The most stupidestest dipshit in Manville

Have you ever met a grown man who threatened to tell his brother on you amidst a confrontation? Well I have as of saturday night. Actually I use the term "man" loosely; "major fuckwad" is more apropos. A few of us were driving through downtown Manville on a rainy, dark, saturday night when fucky mcfuckfuck decided to jaywalk through traffic wearing his ugly-ass dark sweatsuit. Lucky for us my brother's reaction time was good and the car was not damaged on this poor-excuse-of-a-human's ugly-ass body. Whilst exchanging pleasantries (but alas, no pummelling) johnny-shit-for-brains threatened repeatedly to tell on us, to his brother. Why, is the subject for much speculation but the one thing I can say for certain is that I pray captain-cock-in-the-ass takes his game of "playing in traffic" over to the freeway. I'm sacrificing a chicken and burning some incense right now to appease the almighty...

7 comments:

kim said...

Ah Manville...the place I reluctantly call home. Just yesterday I was accosted by a smelly man who claimed to live in the woods by the river and needed money b/c his parents died. Sad yes, but that happens when you're in your forties. When I didn't give him my money he ran out of Manville Pizza after me to bang on my car window. (ok im exagerating a tiny bit.) Manville Pizza is the best pizza you'll ever eat though.

Sara said...

Huh. That's an exciting Saturday night.

Every time I go to Manville I see someone standing on the sidewalk, gazing and missing many teeth. Well, not every time but enough times to develop a significant pattern. I'd like to test that pizza.

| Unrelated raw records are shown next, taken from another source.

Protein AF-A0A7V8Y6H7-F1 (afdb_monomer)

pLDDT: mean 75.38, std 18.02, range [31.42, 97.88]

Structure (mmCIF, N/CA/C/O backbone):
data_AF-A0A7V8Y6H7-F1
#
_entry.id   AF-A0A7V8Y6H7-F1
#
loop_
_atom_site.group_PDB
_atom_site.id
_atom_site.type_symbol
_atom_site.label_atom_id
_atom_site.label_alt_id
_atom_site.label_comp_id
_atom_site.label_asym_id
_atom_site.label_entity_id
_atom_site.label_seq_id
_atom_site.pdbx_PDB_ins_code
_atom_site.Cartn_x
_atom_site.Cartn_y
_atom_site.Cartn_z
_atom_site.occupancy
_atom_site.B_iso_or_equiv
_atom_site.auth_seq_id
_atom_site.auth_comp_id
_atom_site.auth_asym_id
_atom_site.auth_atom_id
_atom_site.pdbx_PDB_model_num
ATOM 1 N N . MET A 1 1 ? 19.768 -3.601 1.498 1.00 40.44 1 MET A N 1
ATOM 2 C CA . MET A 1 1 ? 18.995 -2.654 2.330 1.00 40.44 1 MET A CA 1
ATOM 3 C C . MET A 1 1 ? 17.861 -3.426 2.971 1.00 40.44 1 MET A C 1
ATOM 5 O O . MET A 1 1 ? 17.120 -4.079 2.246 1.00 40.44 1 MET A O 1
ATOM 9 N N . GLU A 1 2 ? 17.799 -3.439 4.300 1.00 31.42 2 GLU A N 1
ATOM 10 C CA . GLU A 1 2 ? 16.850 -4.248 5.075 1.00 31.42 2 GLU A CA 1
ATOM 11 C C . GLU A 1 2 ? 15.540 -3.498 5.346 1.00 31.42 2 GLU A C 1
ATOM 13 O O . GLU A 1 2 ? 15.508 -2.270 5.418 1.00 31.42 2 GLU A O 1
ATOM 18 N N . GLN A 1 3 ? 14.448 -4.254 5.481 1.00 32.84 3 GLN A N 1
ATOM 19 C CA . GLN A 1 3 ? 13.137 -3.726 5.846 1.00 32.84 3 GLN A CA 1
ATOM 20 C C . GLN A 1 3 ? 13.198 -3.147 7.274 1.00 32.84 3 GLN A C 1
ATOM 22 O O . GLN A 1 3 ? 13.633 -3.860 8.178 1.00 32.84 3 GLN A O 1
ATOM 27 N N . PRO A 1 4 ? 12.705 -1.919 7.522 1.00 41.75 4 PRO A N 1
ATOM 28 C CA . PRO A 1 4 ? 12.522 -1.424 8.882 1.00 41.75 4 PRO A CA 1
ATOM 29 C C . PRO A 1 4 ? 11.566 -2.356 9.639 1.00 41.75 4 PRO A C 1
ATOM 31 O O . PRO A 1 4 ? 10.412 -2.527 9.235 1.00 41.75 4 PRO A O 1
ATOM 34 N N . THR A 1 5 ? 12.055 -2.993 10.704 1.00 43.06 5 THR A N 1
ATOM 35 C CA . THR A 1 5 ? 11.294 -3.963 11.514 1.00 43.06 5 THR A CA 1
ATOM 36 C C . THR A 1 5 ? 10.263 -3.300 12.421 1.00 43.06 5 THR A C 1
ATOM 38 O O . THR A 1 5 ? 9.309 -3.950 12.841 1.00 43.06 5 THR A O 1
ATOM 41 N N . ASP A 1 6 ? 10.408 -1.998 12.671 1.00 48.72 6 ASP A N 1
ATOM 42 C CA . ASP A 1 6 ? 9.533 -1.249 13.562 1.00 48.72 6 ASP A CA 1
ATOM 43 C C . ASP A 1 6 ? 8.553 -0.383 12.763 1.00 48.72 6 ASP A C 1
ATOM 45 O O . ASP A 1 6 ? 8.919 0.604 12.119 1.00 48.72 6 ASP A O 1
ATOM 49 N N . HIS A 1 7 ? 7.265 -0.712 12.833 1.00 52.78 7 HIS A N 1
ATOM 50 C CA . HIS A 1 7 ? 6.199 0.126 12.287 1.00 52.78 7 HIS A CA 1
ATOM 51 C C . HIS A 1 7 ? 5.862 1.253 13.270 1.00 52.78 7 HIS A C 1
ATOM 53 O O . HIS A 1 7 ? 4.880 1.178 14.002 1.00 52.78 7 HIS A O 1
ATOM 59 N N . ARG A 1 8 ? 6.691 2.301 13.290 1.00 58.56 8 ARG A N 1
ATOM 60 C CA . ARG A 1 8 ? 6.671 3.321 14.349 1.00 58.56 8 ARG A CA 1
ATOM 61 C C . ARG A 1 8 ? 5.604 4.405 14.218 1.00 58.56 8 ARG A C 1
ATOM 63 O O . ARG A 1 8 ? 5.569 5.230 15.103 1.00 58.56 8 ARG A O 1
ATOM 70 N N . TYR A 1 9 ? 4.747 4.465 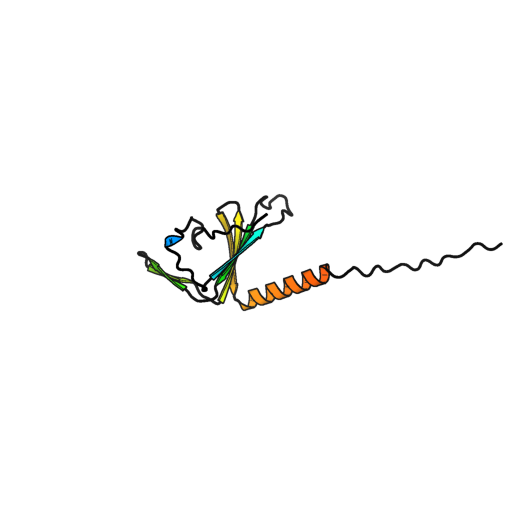13.191 1.00 59.03 9 TYR A N 1
ATOM 71 C CA . TYR A 1 9 ? 4.041 5.724 12.866 1.00 59.03 9 TYR A CA 1
ATOM 72 C C . TYR A 1 9 ? 2.505 5.656 12.792 1.00 59.03 9 TYR A C 1
ATOM 74 O O . TYR A 1 9 ? 1.919 4.734 12.210 1.00 59.03 9 TYR A O 1
ATOM 82 N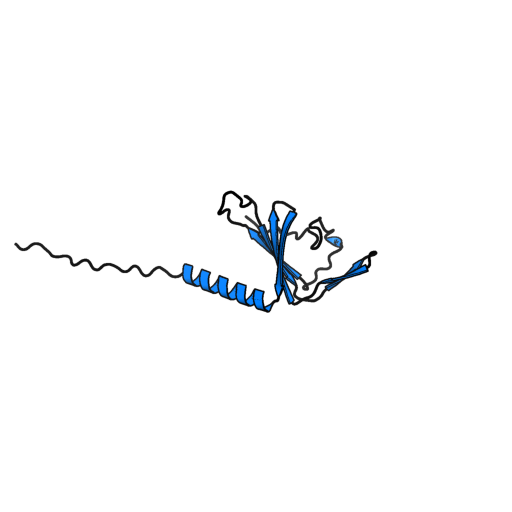 N . CYS A 1 10 ? 1.858 6.707 13.304 1.00 56.53 10 CYS A N 1
ATOM 83 C CA . CYS A 1 10 ? 0.419 6.935 13.317 1.00 56.53 10 CYS A CA 1
ATOM 84 C C . CYS A 1 10 ? -0.161 6.979 11.903 1.00 56.53 10 CYS A C 1
ATOM 86 O O . CYS A 1 10 ? 0.323 7.684 11.020 1.00 56.53 10 CYS A O 1
ATOM 88 N N . VAL A 1 11 ? -1.255 6.246 11.687 1.00 51.28 11 VAL A N 1
ATOM 89 C CA . VAL A 1 11 ? -1.957 6.185 10.392 1.00 51.28 11 VAL A CA 1
ATOM 90 C C . VAL A 1 11 ? -2.651 7.495 10.010 1.00 51.28 11 VAL A C 1
ATOM 92 O O . VAL A 1 11 ? -2.971 7.672 8.837 1.00 51.28 11 VAL A O 1
ATOM 95 N N . ARG A 1 12 ? -2.884 8.385 10.985 1.00 46.31 12 ARG A N 1
ATOM 96 C CA . ARG A 1 12 ? -3.560 9.674 10.802 1.00 46.31 12 ARG A CA 1
ATOM 97 C C . ARG A 1 12 ? -2.582 10.827 10.593 1.00 46.31 12 ARG A C 1
ATOM 99 O O . ARG A 1 12 ? -2.790 11.614 9.683 1.00 46.31 12 ARG A O 1
ATOM 106 N N . CYS A 1 13 ? -1.549 10.930 11.427 1.00 51.81 13 CYS A N 1
ATOM 107 C CA . CYS A 1 13 ? -0.652 12.092 11.451 1.00 51.81 13 CYS A CA 1
ATOM 108 C C . CYS A 1 13 ? 0.823 11.768 11.187 1.00 51.81 13 CYS A C 1
ATOM 110 O O . CYS A 1 13 ? 1.645 12.670 11.233 1.00 51.81 13 CYS A O 1
ATOM 112 N N . GLY A 1 14 ? 1.188 10.503 10.964 1.00 52.28 14 GLY A N 1
ATOM 113 C CA . GLY A 1 14 ? 2.576 10.124 10.689 1.00 52.28 14 GLY A CA 1
ATOM 114 C C . GLY A 1 14 ? 3.529 10.191 11.888 1.00 52.28 14 GLY A C 1
ATOM 115 O O . GLY A 1 14 ? 4.647 9.723 11.760 1.00 52.28 14 GLY A O 1
ATOM 116 N N . MET A 1 15 ? 3.099 10.677 13.058 1.00 49.66 15 MET A N 1
ATOM 117 C CA . MET A 1 15 ? 3.923 10.753 14.276 1.00 49.66 15 MET A CA 1
ATOM 118 C C . MET A 1 15 ? 4.212 9.388 14.898 1.00 49.66 15 MET A C 1
ATOM 120 O O . MET A 1 15 ? 3.430 8.452 14.727 1.00 49.66 15 MET A O 1
ATOM 124 N N . ALA A 1 16 ? 5.300 9.287 15.667 1.00 54.41 16 ALA A N 1
ATOM 125 C CA . ALA A 1 16 ? 5.666 8.051 16.344 1.00 54.41 16 ALA A CA 1
ATOM 126 C C . ALA A 1 16 ? 4.546 7.558 17.293 1.00 54.41 16 ALA A C 1
ATOM 128 O O . ALA A 1 16 ? 4.095 8.309 18.156 1.00 54.41 16 ALA A O 1
ATOM 129 N N . LEU A 1 17 ? 4.081 6.315 17.132 1.00 54.50 17 LEU A N 1
ATOM 130 C CA . LEU A 1 17 ? 3.138 5.659 18.038 1.00 54.50 17 LEU A CA 1
ATOM 131 C C . LEU A 1 17 ? 3.912 4.904 19.127 1.00 54.50 17 LEU A C 1
ATOM 133 O O . LEU A 1 17 ? 4.821 4.144 18.780 1.00 54.50 17 LEU A O 1
ATOM 137 N N . PRO A 1 18 ? 3.539 5.047 20.412 1.00 55.69 18 PRO A N 1
ATOM 138 C CA . PRO A 1 18 ? 4.075 4.209 21.479 1.00 55.69 18 PRO A CA 1
ATOM 139 C C . PRO A 1 18 ? 3.740 2.744 21.189 1.00 55.69 18 PRO A C 1
ATOM 141 O O . PRO A 1 18 ? 2.569 2.368 21.076 1.00 55.69 18 PRO A O 1
ATOM 144 N N . VAL A 1 19 ? 4.775 1.927 21.002 1.00 51.69 19 VAL A N 1
ATOM 145 C CA . VAL A 1 19 ? 4.647 0.529 20.564 1.00 51.69 19 VAL A CA 1
ATOM 146 C C . VAL A 1 19 ? 3.971 -0.318 21.644 1.00 51.69 19 VAL A C 1
ATOM 148 O O . VAL A 1 19 ? 3.278 -1.282 21.333 1.00 51.69 19 VAL A O 1
ATOM 151 N N . GLU A 1 20 ? 4.086 0.093 22.906 1.00 52.81 20 GLU A N 1
ATOM 152 C CA . GLU A 1 20 ? 3.513 -0.580 24.074 1.00 52.81 20 GLU A CA 1
ATOM 153 C C . GLU A 1 20 ? 1.977 -0.509 24.107 1.00 52.81 20 GLU A C 1
ATOM 155 O O . GLU A 1 20 ? 1.336 -1.288 24.809 1.00 52.81 20 GLU A O 1
ATOM 160 N N . LEU A 1 21 ? 1.379 0.411 23.340 1.00 50.34 21 LEU A N 1
ATOM 161 C CA . LEU A 1 21 ? -0.072 0.606 23.255 1.00 50.34 21 LEU A CA 1
ATOM 162 C C . LEU A 1 21 ? -0.713 -0.148 22.080 1.00 50.34 21 LEU A C 1
ATOM 164 O O . LEU A 1 21 ? -1.938 -0.184 21.960 1.00 50.34 21 LEU A O 1
ATOM 168 N N . LEU A 1 22 ? 0.092 -0.748 21.200 1.00 53.88 22 LEU A N 1
ATOM 169 C CA . LEU A 1 22 ? -0.391 -1.499 20.048 1.00 53.88 22 LEU A CA 1
ATOM 170 C C . LEU A 1 22 ? -0.449 -2.987 20.399 1.00 53.88 22 LEU A C 1
ATOM 172 O O . LEU A 1 22 ? 0.550 -3.698 20.319 1.00 53.88 22 LEU A O 1
ATOM 176 N N . ALA A 1 23 ? -1.637 -3.488 20.750 1.00 54.25 23 ALA A N 1
ATOM 177 C CA . ALA A 1 23 ? -1.852 -4.931 20.803 1.00 54.25 23 ALA A CA 1
ATOM 178 C C . ALA A 1 23 ? -1.491 -5.539 19.430 1.00 54.25 23 ALA A C 1
ATOM 180 O O . ALA A 1 23 ? -1.926 -4.990 18.409 1.00 54.25 23 ALA A O 1
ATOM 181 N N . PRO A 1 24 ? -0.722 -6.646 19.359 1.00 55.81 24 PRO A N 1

Hey, is this your longest post?

glomgold said...

That's not a good river to live by; isn't it seriously flood-prone? Can't overstate the importance of a good pizzeria! If you're ever in Netcong, Carmine's pizza might be the best I've tasted in Jersey. This is probably my longest post in a month. Damn that toothless Manville sweatsuit wearin' change-beggin' gaper!!

Sara said...

I'm fond also of 'malapropos'.

Number Mouth said...

I like to exclaim "how apropos" at indiscriminate times...like during sex. Seriously.

Sara said...

I'm going to give that exclaiming thing a whirl, to your (Alli) credit, just before going up for the high-five. It's good to try new things. Here's to intimacy.

All of this because of the Manville ass.

glomgold said...

Some of us were blog-surfing and stumbled upon some girl who said that in mid-copulation, the fellow asked her why she didn't believe in Jesus. That sounds misapropos to me!